Mandela is wearing a cream trench coat, its collar raffishly turned up – most pictures from this time show the big guy in a starched National Party grey suit. Mandela’s sartorial style is, however, secondary. It’s his left hand you should look at. Stood between two old pals, Alfred Nzo and Joe Slovo, Mandela’s hand clasps that of his Communist buddy, Slovo. Affection is something you show, not speak.

Gool’s photograph is displayed next to a jubilant portrait of Walter Sisulu, fist pumping the air. Bradlow’s photo is no masterpiece, but that’s not really the point of this exhibition.

Showcasing three overlooked photographers, Martyrs, Saints & Sell-Outs transports you back to a time of burning barricades, whites-only beaches, compulsory military service and sneeze machines.
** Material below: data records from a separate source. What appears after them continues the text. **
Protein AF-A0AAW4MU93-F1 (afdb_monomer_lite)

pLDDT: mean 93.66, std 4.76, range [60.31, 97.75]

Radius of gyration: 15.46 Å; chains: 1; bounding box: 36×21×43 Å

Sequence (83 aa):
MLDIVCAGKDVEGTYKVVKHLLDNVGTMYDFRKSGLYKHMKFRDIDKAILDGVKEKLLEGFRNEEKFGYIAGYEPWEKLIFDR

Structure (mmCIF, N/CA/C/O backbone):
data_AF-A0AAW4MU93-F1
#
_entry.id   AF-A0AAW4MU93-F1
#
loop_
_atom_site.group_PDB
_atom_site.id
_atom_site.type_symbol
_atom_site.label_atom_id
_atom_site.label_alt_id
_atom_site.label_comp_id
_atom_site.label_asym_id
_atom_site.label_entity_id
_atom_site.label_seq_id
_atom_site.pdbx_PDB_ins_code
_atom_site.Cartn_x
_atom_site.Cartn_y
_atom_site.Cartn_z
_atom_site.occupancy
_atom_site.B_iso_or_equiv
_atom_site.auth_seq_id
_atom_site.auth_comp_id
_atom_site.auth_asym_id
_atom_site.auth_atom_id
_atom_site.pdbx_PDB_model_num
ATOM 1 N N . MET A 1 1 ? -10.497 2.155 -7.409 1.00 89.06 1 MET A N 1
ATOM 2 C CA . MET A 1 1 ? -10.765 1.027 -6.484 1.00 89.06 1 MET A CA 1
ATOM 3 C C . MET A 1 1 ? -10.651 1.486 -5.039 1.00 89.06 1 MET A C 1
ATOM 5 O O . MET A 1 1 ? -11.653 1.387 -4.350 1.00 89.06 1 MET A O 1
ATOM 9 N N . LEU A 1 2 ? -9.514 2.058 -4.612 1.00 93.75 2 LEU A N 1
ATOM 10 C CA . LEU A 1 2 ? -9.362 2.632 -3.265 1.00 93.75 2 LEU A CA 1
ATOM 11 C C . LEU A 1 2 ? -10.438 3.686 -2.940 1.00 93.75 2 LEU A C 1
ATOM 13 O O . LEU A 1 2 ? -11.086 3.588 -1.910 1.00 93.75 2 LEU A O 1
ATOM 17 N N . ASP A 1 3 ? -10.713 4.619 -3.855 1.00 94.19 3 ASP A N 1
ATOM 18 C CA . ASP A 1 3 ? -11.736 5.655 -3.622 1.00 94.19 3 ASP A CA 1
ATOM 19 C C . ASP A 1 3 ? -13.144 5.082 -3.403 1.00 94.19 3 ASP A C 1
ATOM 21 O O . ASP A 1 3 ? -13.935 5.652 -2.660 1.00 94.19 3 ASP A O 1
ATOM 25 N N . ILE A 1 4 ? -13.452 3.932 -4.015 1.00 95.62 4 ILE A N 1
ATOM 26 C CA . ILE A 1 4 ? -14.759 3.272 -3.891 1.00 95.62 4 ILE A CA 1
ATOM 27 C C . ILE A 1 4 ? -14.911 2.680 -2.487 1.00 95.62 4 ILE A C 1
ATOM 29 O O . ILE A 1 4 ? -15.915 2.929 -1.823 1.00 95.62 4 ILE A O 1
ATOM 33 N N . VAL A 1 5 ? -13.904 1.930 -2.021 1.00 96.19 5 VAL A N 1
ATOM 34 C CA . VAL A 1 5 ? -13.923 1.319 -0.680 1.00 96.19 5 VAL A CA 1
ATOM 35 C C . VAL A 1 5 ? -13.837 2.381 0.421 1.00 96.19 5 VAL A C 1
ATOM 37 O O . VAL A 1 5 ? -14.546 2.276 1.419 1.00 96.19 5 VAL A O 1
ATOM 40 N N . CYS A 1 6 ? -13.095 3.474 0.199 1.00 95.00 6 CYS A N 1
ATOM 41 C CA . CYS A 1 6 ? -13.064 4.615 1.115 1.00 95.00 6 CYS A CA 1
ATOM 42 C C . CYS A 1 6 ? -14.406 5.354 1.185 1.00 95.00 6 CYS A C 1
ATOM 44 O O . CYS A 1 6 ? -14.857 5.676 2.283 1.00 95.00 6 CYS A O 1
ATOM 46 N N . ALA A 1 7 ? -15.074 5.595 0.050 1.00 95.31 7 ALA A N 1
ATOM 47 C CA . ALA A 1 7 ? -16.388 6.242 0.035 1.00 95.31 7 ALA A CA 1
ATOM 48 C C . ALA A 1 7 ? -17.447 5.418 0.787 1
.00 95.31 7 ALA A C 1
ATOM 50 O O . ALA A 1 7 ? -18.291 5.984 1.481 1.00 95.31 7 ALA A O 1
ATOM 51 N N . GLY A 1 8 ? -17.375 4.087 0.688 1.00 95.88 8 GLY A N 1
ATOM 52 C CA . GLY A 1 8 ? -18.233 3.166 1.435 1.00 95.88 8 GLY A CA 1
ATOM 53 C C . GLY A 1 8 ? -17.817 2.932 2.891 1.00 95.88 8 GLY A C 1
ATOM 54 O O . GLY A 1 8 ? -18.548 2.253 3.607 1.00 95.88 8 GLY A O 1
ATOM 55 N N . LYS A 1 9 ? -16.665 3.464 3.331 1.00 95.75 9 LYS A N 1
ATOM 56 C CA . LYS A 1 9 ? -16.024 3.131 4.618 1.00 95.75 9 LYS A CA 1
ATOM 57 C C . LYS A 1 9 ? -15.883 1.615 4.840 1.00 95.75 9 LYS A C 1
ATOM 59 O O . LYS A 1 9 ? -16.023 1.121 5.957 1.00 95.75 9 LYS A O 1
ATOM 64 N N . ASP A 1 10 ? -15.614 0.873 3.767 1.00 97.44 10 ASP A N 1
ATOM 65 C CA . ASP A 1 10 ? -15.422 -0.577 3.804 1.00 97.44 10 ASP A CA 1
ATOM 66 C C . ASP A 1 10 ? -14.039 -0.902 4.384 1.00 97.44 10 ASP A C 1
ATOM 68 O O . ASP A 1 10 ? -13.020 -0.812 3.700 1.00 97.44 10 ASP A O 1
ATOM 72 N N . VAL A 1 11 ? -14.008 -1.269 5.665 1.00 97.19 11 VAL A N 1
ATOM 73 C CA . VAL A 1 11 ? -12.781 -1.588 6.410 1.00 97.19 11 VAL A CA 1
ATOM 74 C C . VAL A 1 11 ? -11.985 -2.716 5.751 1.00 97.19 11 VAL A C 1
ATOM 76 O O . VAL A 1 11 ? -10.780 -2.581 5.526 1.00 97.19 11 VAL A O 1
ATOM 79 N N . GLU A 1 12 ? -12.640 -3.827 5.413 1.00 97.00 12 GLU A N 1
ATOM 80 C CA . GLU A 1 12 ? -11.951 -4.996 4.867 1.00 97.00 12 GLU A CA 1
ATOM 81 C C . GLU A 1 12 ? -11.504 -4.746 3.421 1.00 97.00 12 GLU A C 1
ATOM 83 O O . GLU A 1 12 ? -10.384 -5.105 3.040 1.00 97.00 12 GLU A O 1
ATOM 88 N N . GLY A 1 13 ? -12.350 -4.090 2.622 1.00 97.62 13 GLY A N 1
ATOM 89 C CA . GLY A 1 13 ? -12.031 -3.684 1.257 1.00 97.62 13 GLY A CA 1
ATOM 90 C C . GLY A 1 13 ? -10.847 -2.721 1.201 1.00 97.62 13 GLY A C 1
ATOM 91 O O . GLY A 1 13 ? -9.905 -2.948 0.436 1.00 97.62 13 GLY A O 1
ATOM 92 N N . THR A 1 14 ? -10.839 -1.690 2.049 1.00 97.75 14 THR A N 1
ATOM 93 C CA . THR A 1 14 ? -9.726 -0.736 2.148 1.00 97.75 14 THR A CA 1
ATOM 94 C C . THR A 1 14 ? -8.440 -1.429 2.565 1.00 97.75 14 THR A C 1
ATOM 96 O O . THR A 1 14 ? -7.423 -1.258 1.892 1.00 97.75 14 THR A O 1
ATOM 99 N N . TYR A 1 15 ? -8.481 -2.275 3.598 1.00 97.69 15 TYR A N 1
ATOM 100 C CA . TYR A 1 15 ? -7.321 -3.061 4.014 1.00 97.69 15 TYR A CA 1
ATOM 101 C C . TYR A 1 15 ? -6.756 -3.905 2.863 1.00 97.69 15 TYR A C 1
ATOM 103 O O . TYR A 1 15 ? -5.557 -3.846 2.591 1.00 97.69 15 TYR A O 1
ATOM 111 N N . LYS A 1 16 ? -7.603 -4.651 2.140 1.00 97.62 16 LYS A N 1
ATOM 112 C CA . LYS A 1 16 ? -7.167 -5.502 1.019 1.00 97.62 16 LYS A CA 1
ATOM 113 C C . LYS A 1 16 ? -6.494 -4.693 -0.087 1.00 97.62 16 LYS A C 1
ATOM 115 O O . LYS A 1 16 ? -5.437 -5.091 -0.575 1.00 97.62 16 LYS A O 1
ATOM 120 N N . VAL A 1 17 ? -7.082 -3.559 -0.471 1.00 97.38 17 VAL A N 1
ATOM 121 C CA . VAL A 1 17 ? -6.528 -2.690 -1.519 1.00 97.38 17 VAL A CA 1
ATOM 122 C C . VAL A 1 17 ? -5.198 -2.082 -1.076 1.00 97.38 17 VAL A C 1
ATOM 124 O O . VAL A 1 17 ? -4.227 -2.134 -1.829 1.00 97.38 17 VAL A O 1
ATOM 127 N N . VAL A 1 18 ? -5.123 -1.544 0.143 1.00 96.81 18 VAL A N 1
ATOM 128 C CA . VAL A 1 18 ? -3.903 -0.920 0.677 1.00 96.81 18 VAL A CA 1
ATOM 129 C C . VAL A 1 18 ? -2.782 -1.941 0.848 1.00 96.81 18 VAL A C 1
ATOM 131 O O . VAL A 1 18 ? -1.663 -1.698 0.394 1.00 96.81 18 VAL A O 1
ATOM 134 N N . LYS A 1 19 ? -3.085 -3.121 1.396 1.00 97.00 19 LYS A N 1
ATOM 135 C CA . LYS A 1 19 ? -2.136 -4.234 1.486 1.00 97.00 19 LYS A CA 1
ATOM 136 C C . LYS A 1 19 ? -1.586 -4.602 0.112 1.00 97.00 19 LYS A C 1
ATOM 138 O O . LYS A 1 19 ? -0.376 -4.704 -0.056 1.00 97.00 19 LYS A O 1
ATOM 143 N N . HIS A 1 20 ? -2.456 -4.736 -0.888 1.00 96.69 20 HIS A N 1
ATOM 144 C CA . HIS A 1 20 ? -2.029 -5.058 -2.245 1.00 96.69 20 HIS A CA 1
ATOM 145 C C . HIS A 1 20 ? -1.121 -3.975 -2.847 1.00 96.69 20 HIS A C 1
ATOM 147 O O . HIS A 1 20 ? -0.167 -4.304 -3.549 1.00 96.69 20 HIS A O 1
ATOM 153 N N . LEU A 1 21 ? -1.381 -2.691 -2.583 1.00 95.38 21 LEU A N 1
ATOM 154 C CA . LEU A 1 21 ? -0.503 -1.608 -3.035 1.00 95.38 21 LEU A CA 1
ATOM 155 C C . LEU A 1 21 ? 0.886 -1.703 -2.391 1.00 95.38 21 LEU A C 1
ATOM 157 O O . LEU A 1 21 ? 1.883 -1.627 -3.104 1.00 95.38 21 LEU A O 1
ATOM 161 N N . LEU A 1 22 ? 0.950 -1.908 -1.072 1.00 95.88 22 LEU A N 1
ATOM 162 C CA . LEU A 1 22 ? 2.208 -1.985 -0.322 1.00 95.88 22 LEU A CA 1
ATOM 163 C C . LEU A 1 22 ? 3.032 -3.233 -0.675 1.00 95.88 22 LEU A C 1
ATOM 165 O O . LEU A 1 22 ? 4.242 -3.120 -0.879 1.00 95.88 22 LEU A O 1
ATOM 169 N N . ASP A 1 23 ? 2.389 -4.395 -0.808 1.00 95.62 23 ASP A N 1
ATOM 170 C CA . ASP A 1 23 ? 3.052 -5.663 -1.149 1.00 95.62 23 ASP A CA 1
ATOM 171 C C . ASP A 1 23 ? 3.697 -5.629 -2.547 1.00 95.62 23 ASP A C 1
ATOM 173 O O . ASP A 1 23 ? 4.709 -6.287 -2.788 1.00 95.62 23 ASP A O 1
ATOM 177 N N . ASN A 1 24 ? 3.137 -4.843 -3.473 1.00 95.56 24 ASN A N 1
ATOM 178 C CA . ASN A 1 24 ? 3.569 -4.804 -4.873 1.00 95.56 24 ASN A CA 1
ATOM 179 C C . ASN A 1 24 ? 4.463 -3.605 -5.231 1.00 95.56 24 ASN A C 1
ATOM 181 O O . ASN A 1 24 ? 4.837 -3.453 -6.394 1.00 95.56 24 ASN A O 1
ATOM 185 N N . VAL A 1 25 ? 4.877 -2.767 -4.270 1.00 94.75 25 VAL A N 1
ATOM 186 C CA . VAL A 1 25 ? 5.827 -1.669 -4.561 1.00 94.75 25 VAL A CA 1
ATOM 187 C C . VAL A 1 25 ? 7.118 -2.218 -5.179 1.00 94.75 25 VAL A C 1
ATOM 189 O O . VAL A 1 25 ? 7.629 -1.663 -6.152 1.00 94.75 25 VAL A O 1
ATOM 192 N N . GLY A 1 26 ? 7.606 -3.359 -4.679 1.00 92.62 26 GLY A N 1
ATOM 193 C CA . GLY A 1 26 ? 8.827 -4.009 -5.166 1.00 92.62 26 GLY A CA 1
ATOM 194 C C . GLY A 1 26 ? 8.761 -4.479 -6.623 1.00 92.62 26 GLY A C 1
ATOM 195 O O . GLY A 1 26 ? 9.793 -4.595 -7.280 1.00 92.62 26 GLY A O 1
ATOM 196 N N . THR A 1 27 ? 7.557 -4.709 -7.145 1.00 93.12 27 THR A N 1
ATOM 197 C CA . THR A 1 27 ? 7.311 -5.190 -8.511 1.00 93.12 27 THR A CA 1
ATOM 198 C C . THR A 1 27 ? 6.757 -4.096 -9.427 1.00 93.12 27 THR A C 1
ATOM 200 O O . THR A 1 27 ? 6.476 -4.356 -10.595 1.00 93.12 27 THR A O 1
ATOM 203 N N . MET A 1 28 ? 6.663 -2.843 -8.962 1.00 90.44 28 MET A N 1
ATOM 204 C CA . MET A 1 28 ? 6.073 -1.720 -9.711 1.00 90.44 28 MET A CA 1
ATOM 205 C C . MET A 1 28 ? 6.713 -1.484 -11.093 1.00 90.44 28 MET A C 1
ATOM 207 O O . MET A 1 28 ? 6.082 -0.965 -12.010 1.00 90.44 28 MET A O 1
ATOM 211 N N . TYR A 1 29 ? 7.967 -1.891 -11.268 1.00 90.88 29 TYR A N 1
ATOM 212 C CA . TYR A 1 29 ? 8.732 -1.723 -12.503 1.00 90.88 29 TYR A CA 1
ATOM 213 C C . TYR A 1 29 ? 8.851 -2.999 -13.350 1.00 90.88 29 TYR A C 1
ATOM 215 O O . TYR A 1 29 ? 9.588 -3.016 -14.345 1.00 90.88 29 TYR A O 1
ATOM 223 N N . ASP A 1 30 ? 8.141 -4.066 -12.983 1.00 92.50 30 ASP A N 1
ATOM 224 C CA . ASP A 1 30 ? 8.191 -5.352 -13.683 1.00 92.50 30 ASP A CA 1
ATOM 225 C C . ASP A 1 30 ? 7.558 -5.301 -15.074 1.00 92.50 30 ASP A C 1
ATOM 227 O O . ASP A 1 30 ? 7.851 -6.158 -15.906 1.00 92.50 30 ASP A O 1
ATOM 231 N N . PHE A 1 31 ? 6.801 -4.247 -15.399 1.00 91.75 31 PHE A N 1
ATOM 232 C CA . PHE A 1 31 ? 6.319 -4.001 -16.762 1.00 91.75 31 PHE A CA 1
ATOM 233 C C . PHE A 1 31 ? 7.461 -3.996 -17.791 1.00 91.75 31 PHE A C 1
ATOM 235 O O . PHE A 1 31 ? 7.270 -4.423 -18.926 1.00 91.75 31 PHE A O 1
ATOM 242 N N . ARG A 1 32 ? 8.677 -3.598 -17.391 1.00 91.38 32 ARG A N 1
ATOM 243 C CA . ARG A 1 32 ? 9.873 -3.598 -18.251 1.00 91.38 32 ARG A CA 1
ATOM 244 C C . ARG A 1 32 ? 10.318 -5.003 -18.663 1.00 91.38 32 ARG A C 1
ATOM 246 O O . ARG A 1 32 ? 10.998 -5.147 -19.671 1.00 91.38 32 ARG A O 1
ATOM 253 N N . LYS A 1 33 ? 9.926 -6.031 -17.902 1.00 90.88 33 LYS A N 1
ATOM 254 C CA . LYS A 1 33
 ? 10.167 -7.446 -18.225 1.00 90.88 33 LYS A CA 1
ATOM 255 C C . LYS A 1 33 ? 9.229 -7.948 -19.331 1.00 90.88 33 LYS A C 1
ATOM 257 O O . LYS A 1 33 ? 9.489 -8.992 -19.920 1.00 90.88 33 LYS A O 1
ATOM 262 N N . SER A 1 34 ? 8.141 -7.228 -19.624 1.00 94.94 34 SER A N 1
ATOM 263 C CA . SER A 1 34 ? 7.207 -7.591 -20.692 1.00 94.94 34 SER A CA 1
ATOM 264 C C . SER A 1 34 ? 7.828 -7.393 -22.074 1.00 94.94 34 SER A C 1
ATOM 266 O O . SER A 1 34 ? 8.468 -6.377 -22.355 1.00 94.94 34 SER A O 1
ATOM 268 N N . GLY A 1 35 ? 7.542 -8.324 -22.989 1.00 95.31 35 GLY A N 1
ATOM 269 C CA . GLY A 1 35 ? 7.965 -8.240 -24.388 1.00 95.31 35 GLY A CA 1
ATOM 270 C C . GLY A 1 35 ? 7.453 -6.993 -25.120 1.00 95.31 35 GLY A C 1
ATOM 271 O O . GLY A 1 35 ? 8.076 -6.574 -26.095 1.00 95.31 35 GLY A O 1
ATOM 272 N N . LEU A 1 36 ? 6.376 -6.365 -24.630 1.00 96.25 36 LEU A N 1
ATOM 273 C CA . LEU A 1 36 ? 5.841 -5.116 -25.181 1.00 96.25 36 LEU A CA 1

A time when Tony Yengeni and Cyril Ramaphosa were pictured marching under COSATU banners in thrifty suits, not under dodgy headlines looking like they’re on their way to the Durban July.

The exhibition is accompanied by a short video documentary. In it, Bradlow, a respected photojournalist and director at National Geographic Channel, offers that his photographs, looked at now, recall things, events and people that “get lost in the haze of time”.

Apartheid was an all-embracing idea; resisting it was a fact of daily life by men and women committed to an ideal. Go see this exhibition. It may not clarify the instabilities and debasement that surround Mandela’s passage to that other place, but it will make clear the wavering moral compass of a nation negotiating a future without a living saint.